Research:Data/FAQ

From Meta, a Wikimedia project coordination wiki

What are your open access policies?[edit]

WMF encourages open access and ties technical, financial and data collection support for research to openness requirements as an incentive for open-access projects. See Wikimedia Foundation support for details.

Where can I download images and media files?[edit]

For more information about downloading images and media files see Where are images and uploaded files.

Where can I get RDF data?[edit]

Wikipedia data is available in RDF format on the third-party website DBpedia.

Where can I get page view data?[edit]

The best source of page view data are the Pageview statistics collected from Squid logs. WikiStats offers some information about page views based on the same source. Note that these are not unique hits.

Do not use the API to get page view stats as many requests only make it to the Squid cache.

Where can I get unique visitors data?[edit]

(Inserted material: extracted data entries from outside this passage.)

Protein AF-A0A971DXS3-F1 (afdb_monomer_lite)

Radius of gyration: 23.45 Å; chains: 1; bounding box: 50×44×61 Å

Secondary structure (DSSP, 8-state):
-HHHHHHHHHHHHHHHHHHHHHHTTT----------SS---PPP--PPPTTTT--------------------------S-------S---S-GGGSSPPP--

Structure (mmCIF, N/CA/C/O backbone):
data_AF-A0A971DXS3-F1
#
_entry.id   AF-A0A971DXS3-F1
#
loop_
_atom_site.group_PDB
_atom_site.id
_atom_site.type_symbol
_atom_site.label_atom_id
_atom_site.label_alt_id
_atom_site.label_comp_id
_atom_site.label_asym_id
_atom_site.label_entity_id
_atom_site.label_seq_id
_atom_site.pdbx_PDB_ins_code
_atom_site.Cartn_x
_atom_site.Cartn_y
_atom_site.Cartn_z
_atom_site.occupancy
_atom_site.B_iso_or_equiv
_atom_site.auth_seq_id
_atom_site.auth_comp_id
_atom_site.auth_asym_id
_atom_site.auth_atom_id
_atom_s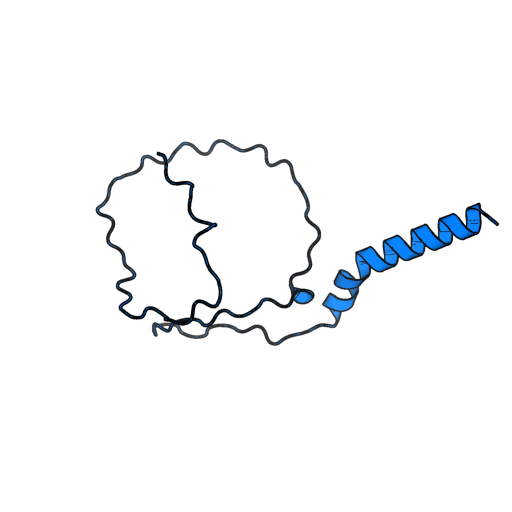ite.pdbx_PDB_model_num
ATOM 1 N N . MET A 1 1 ? -23.509 1.145 27.700 1.00 64.25 1 MET A N 1
ATOM 2 C CA . MET A 1 1 ? -23.744 0.699 26.307 1.00 64.25 1 MET A CA 1
ATOM 3 C C . MET A 1 1 ? -22.985 1.538 25.278 1.00 64.25 1 MET A C 1
ATOM 5 O O . MET A 1 1 ? -22.198 0.964 24.542 1.00 64.25 1 MET A O 1
ATOM 9 N N . LEU A 1 2 ? -23.097 2.874 25.282 1.00 82.12 2 LEU A N 1
ATOM 10 C CA . LEU A 1 2 ? -22.437 3.740 24.285 1.00 82.12 2 LEU A CA 1
ATOM 11 C C . LEU A 1 2 ? -20.899 3.598 24.206 1.00 82.12 2 LEU A C 1
ATOM 13 O O . LEU A 1 2 ? -20.334 3.559 23.120 1.00 82.12 2 LEU A O 1
ATOM 17 N N . LYS A 1 3 ? -20.214 3.469 25.354 1.00 84.50 3 LYS A N 1
ATOM 18 C CA . LYS A 1 3 ? -18.754 3.252 25.402 1.00 84.50 3 LYS A CA 1
ATOM 19 C C . LYS A 1 3 ? -18.336 1.919 24.772 1.00 84.50 3 LYS A C 1
ATOM 21 O O . LYS A 1 3 ? -17.322 1.870 24.093 1.00 84.50 3 LYS A O 1
ATOM 26 N N . LEU A 1 4 ? -19.123 0.865 24.991 1.00 87.25 4 LEU A N 1
ATOM 27 C CA . LEU A 1 4 ? -18.837 -0.469 24.462 1.00 87.25 4 LEU A CA 1
ATOM 28 C C . LEU A 1 4 ? -18.976 -0.469 22.937 1.00 87.25 4 LEU A C 1
ATOM 30 O O . LEU A 1 4 ? -18.057 -0.874 22.242 1.00 87.25 4 LEU A O 1
ATOM 34 N N . PHE A 1 5 ? -20.072 0.108 22.434 1.00 93.12 5 PHE A N 1
ATOM 35 C CA . PHE A 1 5 ? -20.318 0.291 21.004 1.00 93.12 5 PHE A CA 1
ATOM 36 C C . PHE A 1 5 ? -19.214 1.104 20.317 1.00 93.12 5 PHE A C 1
ATOM 38 O O . PHE A 1 5 ? -18.685 0.692 19.288 1.00 93.12 5 PHE A O 1
ATOM 45 N N . ARG A 1 6 ? -18.807 2.226 20.925 1.00 92.88 6 ARG A N 1
ATOM 46 C CA . ARG A 1 6 ? -17.702 3.048 20.419 1.00 92.88 6 ARG A CA 1
ATOM 47 C C . ARG A 1 6 ? -16.401 2.254 20.327 1.00 92.88 6 ARG A C 1
ATOM 49 O O . ARG A 1 6 ? -15.737 2.307 19.301 1.00 92.88 6 ARG A O 1
ATOM 56 N N . ASN A 1 7 ? -16.059 1.505 21.374 1.00 94.00 7 ASN A N 1
ATOM 57 C CA . ASN A 1 7 ? -14.844 0.694 21.387 1.00 94.00 7 ASN A CA 1
ATOM 58 C C . ASN A 1 7 ? -14.895 -0.415 20.325 1.00 94.00 7 ASN A C 1
ATOM 60 O O . ASN A 1 7 ? -13.899 -0.645 19.647 1.00 94.00 7 ASN A O 1
ATOM 64 N N . SER A 1 8 ? -16.050 -1.060 20.133 1.00 95.50 8 SER A N 1
ATOM 65 C CA . SER A 1 8 ? -16.241 -2.061 19.079 1.00 95.50 8 SER A CA 1
ATOM 66 C C . SER A 1 8 ? -16.024 -1.477 17.683 1.00 95.50 8 SER A C 1
ATOM 68 O O . SER A 1 8 ? -15.323 -2.084 16.880 1.00 95.50 8 SER A O 1
ATOM 70 N N . ILE A 1 9 ? -16.555 -0.281 17.405 1.00 96.38 9 ILE A N 1
ATOM 71 C CA . ILE A 1 9 ? -16.322 0.408 16.127 1.00 96.38 9 ILE A CA 1
ATOM 72 C C . ILE A 1 9 ? -14.844 0.751 15.957 1.00 96.38 9 ILE A C 1
ATOM 74 O O . ILE A 1 9 ? -14.296 0.544 14.881 1.00 96.38 9 ILE A O 1
ATOM 78 N N . SER A 1 10 ? -14.178 1.247 17.001 1.00 95.50 10 SER A N 1
ATOM 79 C CA . SER A 1 10 ? -12.748 1.558 16.923 1.00 95.50 10 SER A CA 1
ATOM 80 C C . SER A 1 10 ? -11.913 0.325 16.573 1.00 95.50 10 SER A C 1
ATOM 82 O O . SER A 1 10 ? -11.058 0.403 15.696 1.00 95.50 10 SER A O 1
ATOM 84 N N . ILE A 1 11 ? -12.193 -0.819 17.204 1.00 96.06 11 ILE A N 1
ATOM 85 C CA . ILE A 1 11 ? -11.509 -2.085 16.903 1.00 96.06 11 ILE A CA 1
ATOM 86 C C . ILE A 1 11 ? -11.803 -2.530 15.466 1.00 96.06 11 ILE A C 1
ATOM 88 O O . ILE A 1 11 ? -10.877 -2.909 14.753 1.00 96.06 11 ILE A O 1
ATOM 92 N N . LEU A 1 12 ? -13.061 -2.439 15.024 1.00 96.25 12 LEU A N 1
ATOM 93 C CA . LEU A 1 12 ? -13.456 -2.766 13.653 1.00 96.25 12 LEU A CA 1
ATOM 94 C C . LEU A 1 12 ? -12.683 -1.915 12.636 1.00 96.25 12 LEU A C 1
ATOM 96 O O . LEU A 1 12 ? -12.097 -2.462 11.710 1.00 96.25 12 LEU A O 1
ATOM 100 N N . MET A 1 13 ? -12.635 -0.597 12.839 1.00 96.06 13 MET A N 1
ATOM 101 C CA . MET A 1 13 ? -11.949 0.341 11.947 1.00 96.06 13 MET A CA 1
ATOM 102 C C . MET A 1 13 ? -10.456 0.027 11.836 1.00 96.06 13 MET A C 1
ATOM 104 O O . MET A 1 13 ? -9.915 -0.035 10.732 1.00 96.06 13 MET A O 1
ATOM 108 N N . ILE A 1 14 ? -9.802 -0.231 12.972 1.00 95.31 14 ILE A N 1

See https://analytics.wikimedia.org/dashboards/vital-signs/

Where can I get editor data?[edit]

Edit counters:

You can also get a variety of editor data through the API, IRC recent changes feeds, and WikiStats (see WikiStats).

Is it OK to spider the website?[edit]

It's a very bad idea to spider Wikipedia projects' websites. It puts load on the servers and will take you longer than downloading the project's dump. Use the dumps when possible. If you have to spider the website, spread your requests in time and use low-traffic hours.